But rather than using such expression as an inspiration to ‘move on’ after having an apparent understanding of the past, the “coulda, wouda, shoulda” becomes a heavy emotional and mental baggage to those who are unable to ‘let go.’ Instead of only taking the lessons learned, the heaviness of bringing the past with them is weighing them down. Usually, these people cannot stop blaming themselves for the mistakes and bad choices they made. They constantly think about the damages those caused, be it big or small.

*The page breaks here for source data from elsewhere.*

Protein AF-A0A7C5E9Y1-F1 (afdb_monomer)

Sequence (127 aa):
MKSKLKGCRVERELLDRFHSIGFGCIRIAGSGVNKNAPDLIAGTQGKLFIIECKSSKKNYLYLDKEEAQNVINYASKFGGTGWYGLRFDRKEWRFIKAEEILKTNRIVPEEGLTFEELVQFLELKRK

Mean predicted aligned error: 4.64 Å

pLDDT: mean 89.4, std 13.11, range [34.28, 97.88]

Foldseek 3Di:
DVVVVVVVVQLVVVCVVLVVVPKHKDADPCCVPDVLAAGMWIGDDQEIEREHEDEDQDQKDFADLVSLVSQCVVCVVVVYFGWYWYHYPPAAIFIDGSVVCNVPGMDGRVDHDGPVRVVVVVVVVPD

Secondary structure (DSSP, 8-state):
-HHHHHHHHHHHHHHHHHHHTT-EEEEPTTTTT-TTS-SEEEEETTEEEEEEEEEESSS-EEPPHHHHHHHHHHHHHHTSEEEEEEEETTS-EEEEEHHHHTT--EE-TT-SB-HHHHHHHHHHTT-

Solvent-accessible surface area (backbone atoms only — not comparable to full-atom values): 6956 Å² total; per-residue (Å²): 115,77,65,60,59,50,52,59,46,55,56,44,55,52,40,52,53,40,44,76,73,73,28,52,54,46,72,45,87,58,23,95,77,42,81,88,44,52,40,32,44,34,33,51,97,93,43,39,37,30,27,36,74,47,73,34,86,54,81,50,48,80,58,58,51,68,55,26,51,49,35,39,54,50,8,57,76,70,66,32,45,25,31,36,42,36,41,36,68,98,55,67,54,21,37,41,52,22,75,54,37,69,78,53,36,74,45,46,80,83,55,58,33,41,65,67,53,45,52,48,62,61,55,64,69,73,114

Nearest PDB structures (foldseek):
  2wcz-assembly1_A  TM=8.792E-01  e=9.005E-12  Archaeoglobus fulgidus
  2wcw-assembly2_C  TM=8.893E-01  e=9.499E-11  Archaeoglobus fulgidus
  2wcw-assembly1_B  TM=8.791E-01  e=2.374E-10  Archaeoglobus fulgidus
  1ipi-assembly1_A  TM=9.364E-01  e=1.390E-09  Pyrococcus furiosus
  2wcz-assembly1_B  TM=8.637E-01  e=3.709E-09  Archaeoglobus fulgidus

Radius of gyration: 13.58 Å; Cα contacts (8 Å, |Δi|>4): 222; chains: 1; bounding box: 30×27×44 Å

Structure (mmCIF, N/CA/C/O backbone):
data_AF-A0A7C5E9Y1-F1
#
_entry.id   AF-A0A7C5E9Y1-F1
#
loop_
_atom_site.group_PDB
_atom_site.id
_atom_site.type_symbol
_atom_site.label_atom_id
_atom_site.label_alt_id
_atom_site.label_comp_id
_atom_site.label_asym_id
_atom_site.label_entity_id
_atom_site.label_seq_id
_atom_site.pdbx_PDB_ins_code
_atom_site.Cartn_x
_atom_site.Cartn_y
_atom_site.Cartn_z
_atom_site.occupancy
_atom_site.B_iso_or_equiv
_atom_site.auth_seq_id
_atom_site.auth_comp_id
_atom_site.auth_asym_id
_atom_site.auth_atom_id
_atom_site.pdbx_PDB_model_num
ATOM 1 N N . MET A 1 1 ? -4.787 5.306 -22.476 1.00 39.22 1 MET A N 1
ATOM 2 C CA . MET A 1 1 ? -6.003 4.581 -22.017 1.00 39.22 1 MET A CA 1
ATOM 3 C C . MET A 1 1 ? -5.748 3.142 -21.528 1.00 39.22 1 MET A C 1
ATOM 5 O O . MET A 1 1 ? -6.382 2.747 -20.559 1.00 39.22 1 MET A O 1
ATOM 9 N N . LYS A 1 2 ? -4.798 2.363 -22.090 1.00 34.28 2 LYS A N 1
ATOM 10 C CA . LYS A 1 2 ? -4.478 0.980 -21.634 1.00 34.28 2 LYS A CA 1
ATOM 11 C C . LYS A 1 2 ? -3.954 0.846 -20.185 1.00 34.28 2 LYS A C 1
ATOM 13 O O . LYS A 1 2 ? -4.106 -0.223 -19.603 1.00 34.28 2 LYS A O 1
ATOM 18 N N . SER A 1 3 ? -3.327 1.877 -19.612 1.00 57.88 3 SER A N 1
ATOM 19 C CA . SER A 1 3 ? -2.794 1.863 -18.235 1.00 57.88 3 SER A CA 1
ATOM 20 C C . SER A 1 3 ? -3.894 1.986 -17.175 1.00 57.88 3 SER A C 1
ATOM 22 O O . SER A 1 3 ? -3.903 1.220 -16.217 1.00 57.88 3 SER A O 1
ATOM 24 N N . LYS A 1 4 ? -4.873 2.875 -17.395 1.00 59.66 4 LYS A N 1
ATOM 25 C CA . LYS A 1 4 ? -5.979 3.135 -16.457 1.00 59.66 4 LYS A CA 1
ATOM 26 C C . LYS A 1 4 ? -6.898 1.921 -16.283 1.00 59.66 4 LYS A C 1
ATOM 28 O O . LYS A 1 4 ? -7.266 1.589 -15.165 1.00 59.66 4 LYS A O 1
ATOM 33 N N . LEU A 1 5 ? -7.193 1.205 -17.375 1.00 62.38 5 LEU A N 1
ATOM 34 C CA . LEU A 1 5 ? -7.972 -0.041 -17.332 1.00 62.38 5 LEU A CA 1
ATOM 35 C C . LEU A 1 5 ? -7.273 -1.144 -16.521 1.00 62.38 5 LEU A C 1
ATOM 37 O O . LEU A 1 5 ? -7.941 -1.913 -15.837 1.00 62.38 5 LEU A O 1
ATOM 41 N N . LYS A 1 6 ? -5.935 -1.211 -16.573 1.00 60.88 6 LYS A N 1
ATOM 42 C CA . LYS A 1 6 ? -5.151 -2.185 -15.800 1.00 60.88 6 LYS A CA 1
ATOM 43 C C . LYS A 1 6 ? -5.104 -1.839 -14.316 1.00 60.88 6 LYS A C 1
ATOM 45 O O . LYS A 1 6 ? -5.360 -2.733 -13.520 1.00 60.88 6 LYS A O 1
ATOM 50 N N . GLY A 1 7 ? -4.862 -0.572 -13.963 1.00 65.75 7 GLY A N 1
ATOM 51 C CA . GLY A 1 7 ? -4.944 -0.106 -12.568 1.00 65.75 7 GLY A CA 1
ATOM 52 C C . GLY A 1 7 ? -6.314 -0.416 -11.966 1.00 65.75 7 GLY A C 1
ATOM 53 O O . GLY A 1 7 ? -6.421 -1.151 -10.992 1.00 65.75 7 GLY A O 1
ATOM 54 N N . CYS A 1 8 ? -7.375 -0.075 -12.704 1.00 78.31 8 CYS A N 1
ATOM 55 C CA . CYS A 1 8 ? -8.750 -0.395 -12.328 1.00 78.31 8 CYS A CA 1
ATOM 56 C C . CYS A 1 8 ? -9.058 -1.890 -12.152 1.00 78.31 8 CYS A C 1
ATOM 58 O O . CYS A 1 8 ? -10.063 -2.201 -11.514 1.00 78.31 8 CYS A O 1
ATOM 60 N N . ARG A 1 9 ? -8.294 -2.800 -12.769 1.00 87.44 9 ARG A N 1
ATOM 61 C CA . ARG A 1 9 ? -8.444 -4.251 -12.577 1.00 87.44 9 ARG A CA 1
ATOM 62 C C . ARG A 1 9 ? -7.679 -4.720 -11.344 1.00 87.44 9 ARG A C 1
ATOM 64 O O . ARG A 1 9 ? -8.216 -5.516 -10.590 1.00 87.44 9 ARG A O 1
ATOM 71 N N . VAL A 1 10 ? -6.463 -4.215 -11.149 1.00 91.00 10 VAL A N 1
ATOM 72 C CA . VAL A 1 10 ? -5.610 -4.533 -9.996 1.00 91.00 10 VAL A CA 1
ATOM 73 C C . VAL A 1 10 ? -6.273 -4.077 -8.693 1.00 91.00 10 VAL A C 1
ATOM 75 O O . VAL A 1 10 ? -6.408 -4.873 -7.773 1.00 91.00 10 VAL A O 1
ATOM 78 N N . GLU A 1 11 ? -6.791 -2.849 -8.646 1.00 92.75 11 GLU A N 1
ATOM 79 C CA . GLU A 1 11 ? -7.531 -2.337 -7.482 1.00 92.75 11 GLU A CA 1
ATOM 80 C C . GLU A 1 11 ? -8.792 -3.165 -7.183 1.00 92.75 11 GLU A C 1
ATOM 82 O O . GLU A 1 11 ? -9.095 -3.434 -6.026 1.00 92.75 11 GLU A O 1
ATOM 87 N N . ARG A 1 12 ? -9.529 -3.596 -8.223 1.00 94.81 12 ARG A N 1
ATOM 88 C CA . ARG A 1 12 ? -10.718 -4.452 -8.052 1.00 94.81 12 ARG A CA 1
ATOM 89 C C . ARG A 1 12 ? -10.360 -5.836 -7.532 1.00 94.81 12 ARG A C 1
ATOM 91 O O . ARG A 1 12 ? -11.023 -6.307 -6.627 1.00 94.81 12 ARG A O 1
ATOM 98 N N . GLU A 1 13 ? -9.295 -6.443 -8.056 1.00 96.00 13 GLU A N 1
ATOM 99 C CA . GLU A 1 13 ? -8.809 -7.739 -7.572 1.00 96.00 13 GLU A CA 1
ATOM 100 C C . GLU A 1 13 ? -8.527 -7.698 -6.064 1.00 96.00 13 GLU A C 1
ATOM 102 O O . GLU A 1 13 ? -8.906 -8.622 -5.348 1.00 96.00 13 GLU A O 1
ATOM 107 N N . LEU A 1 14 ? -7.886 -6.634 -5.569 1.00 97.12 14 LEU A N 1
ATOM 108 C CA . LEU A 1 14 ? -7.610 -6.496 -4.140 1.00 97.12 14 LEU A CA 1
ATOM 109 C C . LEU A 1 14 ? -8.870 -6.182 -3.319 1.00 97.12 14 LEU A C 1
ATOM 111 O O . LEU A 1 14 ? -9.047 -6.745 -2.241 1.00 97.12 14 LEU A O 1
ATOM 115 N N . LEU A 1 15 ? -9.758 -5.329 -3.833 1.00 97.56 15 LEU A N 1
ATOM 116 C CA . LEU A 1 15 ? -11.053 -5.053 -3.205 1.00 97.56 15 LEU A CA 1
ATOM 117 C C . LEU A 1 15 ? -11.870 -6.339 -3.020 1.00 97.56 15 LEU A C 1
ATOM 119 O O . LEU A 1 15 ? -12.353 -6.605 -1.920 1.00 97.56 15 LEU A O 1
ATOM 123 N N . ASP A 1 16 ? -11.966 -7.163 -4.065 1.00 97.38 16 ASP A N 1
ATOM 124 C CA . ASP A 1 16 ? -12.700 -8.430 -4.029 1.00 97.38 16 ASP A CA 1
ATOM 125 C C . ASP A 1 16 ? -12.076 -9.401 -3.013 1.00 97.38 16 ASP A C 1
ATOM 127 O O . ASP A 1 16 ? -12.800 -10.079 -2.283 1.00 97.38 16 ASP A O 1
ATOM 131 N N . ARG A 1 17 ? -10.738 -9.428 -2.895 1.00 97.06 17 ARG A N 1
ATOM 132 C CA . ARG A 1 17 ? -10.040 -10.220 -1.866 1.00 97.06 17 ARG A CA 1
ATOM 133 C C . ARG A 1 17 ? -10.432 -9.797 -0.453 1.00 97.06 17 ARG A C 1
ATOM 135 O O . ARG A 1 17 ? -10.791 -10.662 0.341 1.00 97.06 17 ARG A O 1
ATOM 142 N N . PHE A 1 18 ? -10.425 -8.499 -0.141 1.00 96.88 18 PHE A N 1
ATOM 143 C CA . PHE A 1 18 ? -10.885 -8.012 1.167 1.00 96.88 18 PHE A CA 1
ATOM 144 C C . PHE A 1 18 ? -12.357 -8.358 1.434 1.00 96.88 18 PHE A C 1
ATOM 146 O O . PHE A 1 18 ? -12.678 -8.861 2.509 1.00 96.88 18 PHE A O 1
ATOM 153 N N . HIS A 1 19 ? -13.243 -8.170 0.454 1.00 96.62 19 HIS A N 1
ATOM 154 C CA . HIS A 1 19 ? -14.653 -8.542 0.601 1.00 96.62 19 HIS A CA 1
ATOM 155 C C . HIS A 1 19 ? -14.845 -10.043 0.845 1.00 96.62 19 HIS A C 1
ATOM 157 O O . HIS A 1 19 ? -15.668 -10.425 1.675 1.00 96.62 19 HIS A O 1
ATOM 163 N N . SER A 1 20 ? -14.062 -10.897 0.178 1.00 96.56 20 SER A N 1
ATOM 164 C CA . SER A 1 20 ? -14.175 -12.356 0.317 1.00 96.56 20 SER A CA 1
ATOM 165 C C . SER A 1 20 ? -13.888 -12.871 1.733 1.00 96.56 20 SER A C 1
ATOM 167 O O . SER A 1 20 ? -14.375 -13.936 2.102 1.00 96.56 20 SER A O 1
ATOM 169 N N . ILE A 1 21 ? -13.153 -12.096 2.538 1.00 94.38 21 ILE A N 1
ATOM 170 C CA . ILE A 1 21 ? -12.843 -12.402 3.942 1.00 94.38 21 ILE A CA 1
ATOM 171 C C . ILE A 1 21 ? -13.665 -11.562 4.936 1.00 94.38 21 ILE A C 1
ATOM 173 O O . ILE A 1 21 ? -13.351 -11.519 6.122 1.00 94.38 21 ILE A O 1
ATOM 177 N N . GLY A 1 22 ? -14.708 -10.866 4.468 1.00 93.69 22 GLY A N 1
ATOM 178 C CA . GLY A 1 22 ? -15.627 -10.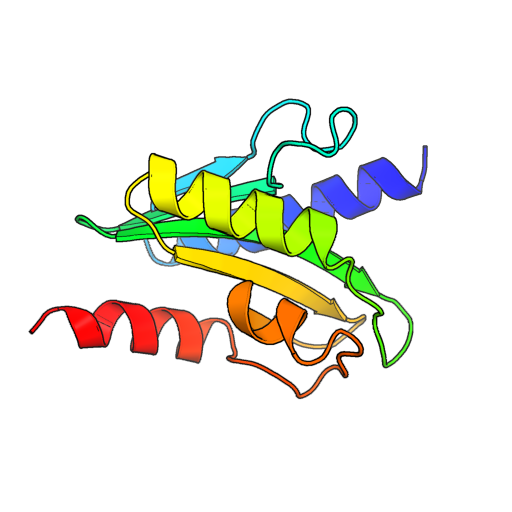095 5.313 1.00 93.69 22 GLY A CA 1
ATOM 179 C C . GLY A 1 22 ? -15.124 -8.716 5.753 1.00 93.69 22 GLY A C 1
ATOM 180 O O . GLY A 1 22 ? -15.741 -8.096 6.619 1.00 93.69 22 GLY A O 1
ATOM 181 N N . PHE A 1 23 ? -14.029 -8.211 5.178 1.00 95.50 23 PHE A N 1
ATOM 182 C CA . PHE A 1 23 ? -13.599 -6.829 5.404 1.00 95.50 23 PHE A CA 1
ATOM 183 C C . PHE A 1 23 ? 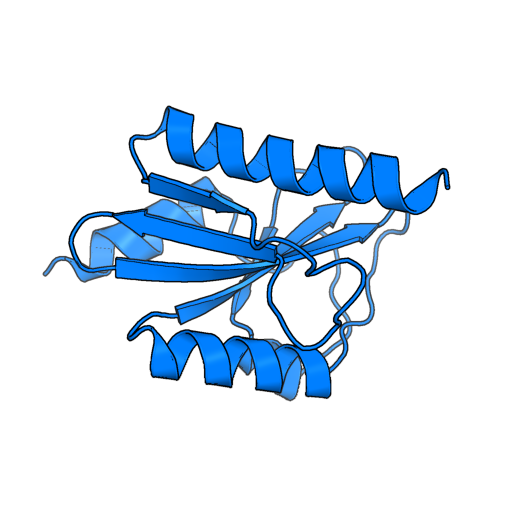-14.455 -5.890 4.551 1.00 95.50 23 PHE A C 1
ATOM 185 O O . PHE A 1 23 ? -14.848 -6.240 3.442 1.00 95.50 23 PHE A O 1
ATOM 192 N N . GLY A 1 24 ? -14.705 -4.673 5.030 1.00 96.06 24 GLY A N 1
ATOM 193 C CA . GLY A 1 24 ? -15.210 -3.603 4.172 1.00 96.06 24 GLY A CA 1
ATOM 194 C C . GLY A 1 24 ? -14.071 -3.051 3.319 1.00 96.06 24 GLY A C 1
ATOM 195 O O . GLY A 1 24 ? -12.986 -2.809 3.846 1.00 96.06 24 GLY A O 1
ATOM 196 N N . CYS A 1 25 ? -14.287 -2.842 2.019 1.00 97.31 25 CYS A N 1
ATOM 197 C CA . CYS A 1 25 ? -13.298 -2.207 1.154 1.00 97.31 25 CYS A CA 1
ATOM 198 C C . CYS A 1 25 ? -13.953 -1.300 0.107 1.00 97.31 25 CYS A C 1
ATOM 200 O O . CYS A 1 25 ? -14.907 -1.673 -0.571 1.00 97.31 25 CYS A O 1
ATOM 202 N N . ILE A 1 26 ? -13.426 -0.087 -0.041 1.00 95.94 26 ILE A N 1
ATOM 203 C CA . ILE A 1 26 ? -13.893 0.891 -1.021 1.00 95.94 26 ILE A CA 1
ATOM 204 C C . ILE A 1 26 ? -12.727 1.440 -1.835 1.00 95.94 26 ILE A C 1
ATOM 206 O O . ILE A 1 26 ? -11.607 1.571 -1.342 1.00 95.94 26 ILE A O 1
ATOM 210 N N . ARG A 1 27 ? -13.018 1.797 -3.088 1.00 94.31 27 ARG A N 1
ATOM 211 C CA . ARG A 1 27 ? -12.103 2.525 -3.974 1.00 94.31 27 ARG A CA 1
ATOM 212 C C . ARG A 1 27 ? -12.322 4.021 -3.850 1.00 94.31 27 ARG A C 1
ATOM 214 O O . ARG A 1 27 ? -13.467 4.473 -3.882 1.00 94.31 27 ARG A O 1
ATOM 221 N N . ILE A 1 28 ? -11.239 4.787 -3.770 1.00 91.12 28 ILE A N 1
ATOM 222 C CA . ILE A 1 28 ? -11.320 6.245 -3.700 1.00 91.12 28 ILE A CA 1
ATOM 223 C C . ILE A 1 28 ? -11.540 6.809 -5.106 1.00 91.12 28 ILE A C 1
ATOM 225 O O . ILE A 1 28 ? -10.771 6.578 -6.041 1.00 91.12 28 ILE A O 1
ATOM 229 N N . ALA A 1 29 ? -12.628 7.559 -5.280 1.00 85.69 29 ALA A N 1
ATOM 230 C CA . ALA A 1 29 ? -12.941 8.176 -6.559 1.00 85.69 29 ALA A CA 1
ATOM 231 C C . ALA A 1 29 ? -11.872 9.213 -6.938 1.00 85.69 29 ALA A C 1
ATOM 233 O O . ALA A 1 29 ? -11.527 10.094 -6.156 1.00 85.69 29 ALA A O 1
ATOM 234 N N . GLY A 1 30 ? -11.373 9.130 -8.171 1.00 80.44 30 GLY A N 1
ATOM 235 C CA . GLY A 1 30 ? -10.431 10.111 -8.707 1.00 80.44 30 GLY A CA 1
ATOM 236 C C . GLY A 1 30 ? -8.959 9.912 -8.327 1.00 80.44 30 GLY A C 1
ATOM 237 O O . GLY A 1 30 ? -8.160 10.708 -8.816 1.00 80.44 30 GLY A O 1
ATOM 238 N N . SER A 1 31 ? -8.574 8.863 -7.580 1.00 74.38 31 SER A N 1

Fixating on the past makes us unable to realize the good things left in us at the present. Sometimes, the good thing is right in front of us; yet, we do not see it. We cannot appreciate things for what they are worth. How we interpret our circumstances is far from what they actually are. Because of this, we might miss so many opportunities to live again, and be happy.

A damaged past could then cause further injury. People who are ‘lost’ at the present do not know what they really want. They also cannot envision any clear future for themselves.

 

My Reflection

The Past

1. The tendency to hold on to the past is so understandable, especially because of how the past directly affects the present. Perhaps it’s an injustice or an evil thing done to us in the past, which causes us suffering, humiliation and other sorts of affliction. Other times, we make bad choices and mistakes ourselves. Unable to forgive ourselves, we keep thinking about how we could have picked another choice instead. We imagine some form of an “alternate reality” or “parallel universe” that only exists in science fiction movies, series or books in which the characters have a ‘better version’ of themselves.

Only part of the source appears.